__YOUR INSTRUCTIONS__: Below are lines of data, and only some are wanted. Please repeat exactly those from the line that has "ATOM 84 C CA" through the line that has "ATOM 92 C CA".

---

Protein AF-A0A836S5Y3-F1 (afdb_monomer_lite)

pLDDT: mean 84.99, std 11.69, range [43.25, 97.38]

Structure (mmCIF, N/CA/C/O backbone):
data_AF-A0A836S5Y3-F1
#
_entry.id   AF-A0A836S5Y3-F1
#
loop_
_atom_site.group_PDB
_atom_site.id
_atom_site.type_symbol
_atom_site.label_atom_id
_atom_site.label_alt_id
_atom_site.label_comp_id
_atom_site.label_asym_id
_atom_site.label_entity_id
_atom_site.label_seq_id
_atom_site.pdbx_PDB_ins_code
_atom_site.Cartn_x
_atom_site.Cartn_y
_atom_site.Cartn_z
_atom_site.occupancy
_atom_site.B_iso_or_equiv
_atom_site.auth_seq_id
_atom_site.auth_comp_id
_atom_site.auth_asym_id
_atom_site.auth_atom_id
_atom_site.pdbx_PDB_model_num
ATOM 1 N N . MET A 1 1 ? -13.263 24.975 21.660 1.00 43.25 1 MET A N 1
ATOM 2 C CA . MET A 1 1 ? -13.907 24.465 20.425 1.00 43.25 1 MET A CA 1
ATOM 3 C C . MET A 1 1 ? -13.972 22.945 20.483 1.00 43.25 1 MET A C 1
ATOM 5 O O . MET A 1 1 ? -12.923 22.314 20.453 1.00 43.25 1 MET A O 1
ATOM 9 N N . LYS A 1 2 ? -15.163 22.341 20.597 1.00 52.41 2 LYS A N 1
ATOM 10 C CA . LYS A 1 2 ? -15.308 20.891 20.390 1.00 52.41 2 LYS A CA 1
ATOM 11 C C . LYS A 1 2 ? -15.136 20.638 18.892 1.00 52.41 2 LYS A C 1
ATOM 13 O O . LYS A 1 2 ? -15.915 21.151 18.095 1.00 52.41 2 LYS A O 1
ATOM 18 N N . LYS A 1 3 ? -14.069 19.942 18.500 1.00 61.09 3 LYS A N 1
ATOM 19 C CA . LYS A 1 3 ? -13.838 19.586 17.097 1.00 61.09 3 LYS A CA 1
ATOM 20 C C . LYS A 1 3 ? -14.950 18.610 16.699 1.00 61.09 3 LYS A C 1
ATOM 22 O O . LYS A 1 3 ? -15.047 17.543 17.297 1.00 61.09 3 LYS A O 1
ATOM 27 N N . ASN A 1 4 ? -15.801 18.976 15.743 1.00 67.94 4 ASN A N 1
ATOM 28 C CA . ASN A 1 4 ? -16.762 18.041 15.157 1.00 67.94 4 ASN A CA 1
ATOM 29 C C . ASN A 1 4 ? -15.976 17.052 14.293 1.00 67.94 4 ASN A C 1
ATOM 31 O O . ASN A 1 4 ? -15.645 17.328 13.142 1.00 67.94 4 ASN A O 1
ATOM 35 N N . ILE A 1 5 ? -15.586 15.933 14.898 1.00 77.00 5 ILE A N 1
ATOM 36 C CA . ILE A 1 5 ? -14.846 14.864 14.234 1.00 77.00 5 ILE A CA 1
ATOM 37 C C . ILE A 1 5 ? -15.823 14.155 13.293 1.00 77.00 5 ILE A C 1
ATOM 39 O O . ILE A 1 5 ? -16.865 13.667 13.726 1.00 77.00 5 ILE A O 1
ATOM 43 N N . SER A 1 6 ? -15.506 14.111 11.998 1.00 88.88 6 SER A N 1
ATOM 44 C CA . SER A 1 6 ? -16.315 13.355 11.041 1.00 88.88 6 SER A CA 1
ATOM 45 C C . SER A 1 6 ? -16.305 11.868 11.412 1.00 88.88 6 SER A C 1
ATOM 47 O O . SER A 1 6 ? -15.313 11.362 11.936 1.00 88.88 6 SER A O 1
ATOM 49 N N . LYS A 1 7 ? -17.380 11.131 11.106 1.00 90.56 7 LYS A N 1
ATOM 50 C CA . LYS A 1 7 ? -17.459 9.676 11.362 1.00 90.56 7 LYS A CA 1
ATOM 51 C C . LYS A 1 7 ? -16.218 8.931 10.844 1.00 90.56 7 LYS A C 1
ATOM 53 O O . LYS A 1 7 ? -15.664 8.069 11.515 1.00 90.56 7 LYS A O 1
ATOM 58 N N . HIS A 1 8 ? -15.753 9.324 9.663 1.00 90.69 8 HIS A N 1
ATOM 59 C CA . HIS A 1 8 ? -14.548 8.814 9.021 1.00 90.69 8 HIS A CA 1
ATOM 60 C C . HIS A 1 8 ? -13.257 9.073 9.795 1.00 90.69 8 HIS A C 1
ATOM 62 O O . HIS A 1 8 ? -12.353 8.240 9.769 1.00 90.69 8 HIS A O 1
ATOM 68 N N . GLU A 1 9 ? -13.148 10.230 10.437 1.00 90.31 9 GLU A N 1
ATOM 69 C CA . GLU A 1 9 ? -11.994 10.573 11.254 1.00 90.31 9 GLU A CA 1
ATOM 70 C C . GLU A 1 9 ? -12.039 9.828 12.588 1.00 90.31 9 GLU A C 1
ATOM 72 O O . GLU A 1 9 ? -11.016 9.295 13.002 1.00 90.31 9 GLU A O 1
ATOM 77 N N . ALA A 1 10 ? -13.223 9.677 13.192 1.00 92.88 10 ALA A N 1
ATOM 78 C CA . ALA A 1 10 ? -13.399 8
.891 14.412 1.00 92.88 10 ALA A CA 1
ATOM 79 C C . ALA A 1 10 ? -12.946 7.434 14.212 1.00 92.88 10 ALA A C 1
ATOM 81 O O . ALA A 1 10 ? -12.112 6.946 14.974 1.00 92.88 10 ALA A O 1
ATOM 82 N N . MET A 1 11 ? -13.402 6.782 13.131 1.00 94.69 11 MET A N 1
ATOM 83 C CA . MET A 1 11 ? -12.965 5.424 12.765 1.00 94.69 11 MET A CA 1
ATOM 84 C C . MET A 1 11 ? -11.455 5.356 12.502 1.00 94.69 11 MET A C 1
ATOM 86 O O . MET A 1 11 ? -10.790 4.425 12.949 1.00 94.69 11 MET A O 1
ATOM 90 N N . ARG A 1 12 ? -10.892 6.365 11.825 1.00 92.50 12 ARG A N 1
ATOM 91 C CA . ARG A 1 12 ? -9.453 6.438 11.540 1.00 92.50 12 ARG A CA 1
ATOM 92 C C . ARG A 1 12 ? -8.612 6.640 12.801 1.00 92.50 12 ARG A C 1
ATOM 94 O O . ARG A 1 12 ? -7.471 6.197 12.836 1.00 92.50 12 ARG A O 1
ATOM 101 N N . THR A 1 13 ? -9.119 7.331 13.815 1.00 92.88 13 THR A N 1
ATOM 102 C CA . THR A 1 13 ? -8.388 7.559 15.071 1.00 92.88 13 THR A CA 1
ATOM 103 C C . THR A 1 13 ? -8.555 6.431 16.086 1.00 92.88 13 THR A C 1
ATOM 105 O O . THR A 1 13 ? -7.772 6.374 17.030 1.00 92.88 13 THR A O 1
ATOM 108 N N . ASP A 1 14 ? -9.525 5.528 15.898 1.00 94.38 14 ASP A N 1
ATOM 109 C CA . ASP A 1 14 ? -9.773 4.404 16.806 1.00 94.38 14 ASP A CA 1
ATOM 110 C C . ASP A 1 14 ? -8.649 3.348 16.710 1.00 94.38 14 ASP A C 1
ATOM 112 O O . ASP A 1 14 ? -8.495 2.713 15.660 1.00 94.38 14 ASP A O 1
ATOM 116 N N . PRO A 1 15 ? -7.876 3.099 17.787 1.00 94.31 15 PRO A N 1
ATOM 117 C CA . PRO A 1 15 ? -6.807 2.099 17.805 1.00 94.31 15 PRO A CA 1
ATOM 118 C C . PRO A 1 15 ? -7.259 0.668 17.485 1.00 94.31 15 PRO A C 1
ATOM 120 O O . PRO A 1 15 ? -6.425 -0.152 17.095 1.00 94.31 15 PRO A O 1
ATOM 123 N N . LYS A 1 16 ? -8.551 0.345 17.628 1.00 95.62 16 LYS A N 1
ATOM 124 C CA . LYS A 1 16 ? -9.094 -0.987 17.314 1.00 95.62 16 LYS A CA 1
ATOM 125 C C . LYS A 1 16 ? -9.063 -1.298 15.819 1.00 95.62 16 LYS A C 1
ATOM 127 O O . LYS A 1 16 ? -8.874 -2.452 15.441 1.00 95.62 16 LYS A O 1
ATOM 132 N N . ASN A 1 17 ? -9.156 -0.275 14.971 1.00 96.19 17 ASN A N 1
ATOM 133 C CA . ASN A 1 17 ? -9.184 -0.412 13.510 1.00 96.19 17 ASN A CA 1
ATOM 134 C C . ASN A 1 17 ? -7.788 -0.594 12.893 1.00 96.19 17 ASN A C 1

---

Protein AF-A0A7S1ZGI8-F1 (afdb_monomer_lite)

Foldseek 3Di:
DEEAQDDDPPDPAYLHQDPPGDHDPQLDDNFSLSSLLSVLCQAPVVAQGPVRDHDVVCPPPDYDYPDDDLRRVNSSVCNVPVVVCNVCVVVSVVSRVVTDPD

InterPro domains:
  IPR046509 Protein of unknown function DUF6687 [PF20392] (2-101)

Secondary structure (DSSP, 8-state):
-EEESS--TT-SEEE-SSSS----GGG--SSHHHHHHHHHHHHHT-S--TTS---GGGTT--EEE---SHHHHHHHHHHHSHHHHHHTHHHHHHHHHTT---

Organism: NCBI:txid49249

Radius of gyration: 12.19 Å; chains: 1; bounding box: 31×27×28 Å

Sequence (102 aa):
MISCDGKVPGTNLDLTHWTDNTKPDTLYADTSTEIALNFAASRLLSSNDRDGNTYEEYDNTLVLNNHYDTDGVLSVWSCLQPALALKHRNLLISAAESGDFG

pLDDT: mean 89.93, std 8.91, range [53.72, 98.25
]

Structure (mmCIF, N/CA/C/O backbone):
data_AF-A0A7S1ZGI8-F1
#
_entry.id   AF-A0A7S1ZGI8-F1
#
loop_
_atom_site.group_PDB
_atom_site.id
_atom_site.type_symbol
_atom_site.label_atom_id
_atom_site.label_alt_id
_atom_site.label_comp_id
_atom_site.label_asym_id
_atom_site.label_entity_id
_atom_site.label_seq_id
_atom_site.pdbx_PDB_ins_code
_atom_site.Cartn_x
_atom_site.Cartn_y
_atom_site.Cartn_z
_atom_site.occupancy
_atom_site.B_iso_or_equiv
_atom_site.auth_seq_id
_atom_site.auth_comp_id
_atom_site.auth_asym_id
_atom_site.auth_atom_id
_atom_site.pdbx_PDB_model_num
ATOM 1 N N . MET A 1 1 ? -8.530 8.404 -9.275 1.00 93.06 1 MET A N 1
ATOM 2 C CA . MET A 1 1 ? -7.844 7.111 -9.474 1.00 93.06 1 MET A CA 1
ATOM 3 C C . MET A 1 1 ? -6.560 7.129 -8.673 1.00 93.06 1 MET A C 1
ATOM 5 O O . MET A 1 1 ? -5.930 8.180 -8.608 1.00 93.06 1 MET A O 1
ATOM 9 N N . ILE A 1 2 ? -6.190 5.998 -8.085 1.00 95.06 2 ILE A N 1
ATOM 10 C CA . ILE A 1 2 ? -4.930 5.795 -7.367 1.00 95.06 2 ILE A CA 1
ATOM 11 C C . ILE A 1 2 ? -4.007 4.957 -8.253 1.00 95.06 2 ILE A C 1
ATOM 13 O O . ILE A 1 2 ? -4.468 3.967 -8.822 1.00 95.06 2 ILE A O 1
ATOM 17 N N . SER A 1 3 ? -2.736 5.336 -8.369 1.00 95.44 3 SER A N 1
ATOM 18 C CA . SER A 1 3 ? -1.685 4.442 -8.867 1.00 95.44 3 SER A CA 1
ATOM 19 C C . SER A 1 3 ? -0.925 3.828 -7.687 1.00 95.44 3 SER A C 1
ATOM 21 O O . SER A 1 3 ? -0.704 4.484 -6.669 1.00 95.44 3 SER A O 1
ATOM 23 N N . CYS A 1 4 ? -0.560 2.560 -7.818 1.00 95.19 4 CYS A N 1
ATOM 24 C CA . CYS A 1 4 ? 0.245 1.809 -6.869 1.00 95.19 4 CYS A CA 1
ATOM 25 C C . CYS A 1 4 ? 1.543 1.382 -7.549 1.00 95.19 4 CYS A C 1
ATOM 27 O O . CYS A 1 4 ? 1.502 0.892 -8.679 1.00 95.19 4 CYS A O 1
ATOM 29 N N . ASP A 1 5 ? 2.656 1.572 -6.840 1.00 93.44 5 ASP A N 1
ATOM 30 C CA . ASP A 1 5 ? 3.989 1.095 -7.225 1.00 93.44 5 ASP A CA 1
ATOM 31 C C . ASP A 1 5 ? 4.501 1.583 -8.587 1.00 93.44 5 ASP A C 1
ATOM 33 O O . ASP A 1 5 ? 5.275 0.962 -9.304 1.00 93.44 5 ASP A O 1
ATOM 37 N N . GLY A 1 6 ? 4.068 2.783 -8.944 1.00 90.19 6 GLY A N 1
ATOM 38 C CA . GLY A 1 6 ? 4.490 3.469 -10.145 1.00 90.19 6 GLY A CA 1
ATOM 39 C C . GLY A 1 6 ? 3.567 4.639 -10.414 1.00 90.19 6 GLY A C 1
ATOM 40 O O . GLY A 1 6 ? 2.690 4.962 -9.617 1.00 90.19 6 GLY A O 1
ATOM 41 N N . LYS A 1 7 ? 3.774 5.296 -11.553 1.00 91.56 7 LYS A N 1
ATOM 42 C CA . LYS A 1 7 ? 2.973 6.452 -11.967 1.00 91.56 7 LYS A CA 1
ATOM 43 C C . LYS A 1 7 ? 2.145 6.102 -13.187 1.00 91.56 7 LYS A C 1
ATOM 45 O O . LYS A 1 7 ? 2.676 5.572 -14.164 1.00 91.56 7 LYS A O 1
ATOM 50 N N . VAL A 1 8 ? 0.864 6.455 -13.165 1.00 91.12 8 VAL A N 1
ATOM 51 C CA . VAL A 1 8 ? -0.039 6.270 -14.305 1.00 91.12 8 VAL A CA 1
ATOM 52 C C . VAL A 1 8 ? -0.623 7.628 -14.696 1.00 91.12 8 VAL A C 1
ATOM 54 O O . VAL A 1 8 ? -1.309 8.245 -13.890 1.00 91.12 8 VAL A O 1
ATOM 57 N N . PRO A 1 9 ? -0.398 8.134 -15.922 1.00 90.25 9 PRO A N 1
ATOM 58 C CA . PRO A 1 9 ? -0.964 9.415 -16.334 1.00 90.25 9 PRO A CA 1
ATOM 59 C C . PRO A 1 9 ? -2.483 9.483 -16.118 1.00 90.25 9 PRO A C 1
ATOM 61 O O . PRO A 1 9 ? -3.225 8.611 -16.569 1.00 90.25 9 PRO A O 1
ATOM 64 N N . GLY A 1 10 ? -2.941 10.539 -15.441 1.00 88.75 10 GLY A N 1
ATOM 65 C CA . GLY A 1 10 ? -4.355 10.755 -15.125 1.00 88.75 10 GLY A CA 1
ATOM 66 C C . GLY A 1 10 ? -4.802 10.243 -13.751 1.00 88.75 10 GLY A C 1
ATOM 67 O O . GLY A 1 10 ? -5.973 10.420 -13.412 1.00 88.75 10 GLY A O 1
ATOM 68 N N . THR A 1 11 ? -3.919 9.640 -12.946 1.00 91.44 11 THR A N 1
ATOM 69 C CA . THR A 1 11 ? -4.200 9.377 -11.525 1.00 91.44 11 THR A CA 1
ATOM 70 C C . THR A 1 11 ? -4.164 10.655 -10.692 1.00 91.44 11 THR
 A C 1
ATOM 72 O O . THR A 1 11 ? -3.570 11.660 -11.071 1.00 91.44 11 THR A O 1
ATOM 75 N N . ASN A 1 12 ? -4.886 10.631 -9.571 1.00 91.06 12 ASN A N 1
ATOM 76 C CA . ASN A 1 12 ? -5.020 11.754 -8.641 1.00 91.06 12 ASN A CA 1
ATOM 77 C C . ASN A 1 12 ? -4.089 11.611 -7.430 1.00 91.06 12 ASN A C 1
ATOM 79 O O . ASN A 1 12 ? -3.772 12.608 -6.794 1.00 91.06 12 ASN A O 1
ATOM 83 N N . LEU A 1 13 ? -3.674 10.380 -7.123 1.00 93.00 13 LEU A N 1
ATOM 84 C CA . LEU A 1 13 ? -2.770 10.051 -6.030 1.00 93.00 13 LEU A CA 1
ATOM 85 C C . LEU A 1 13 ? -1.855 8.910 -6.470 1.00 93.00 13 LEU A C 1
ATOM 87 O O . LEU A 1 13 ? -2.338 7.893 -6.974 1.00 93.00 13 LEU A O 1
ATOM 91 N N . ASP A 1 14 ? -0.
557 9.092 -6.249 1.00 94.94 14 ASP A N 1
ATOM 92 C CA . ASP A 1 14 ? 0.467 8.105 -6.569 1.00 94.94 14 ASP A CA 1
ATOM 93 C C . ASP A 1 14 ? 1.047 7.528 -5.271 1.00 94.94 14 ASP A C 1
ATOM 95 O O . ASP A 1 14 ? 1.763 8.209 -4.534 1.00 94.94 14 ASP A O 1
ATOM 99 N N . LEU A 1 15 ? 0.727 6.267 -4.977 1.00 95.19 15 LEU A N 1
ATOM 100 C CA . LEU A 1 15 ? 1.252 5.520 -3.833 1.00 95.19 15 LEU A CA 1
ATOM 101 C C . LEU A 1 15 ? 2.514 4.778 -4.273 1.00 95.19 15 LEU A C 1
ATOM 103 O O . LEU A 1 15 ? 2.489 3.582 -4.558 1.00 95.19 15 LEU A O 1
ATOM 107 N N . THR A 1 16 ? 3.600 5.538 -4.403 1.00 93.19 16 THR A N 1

---

__YOUR RESPONSE__:
ATOM 84 C CA . LEU A 1 13 ? -2.770 10.051 -6.030 1.00 93.00 13 LEU A CA 1
ATOM 85 C C . LEU A 1 13 ? -1.855 8.910 -6.470 1.00 93.00 13 LEU A C 1
ATOM 87 O O . LEU A 1 13 ? -2.338 7.893 -6.974 1.00 93.00 13 LEU A O 1
ATOM 91 N N . ASP A 1 14 ? -0.
557 9.092 -6.249 1.00 94.94 14 ASP A N 1
ATOM 92 C CA . ASP A 1 14 ? 0.467 8.105 -6.569 1.00 94.94 14 ASP A CA 1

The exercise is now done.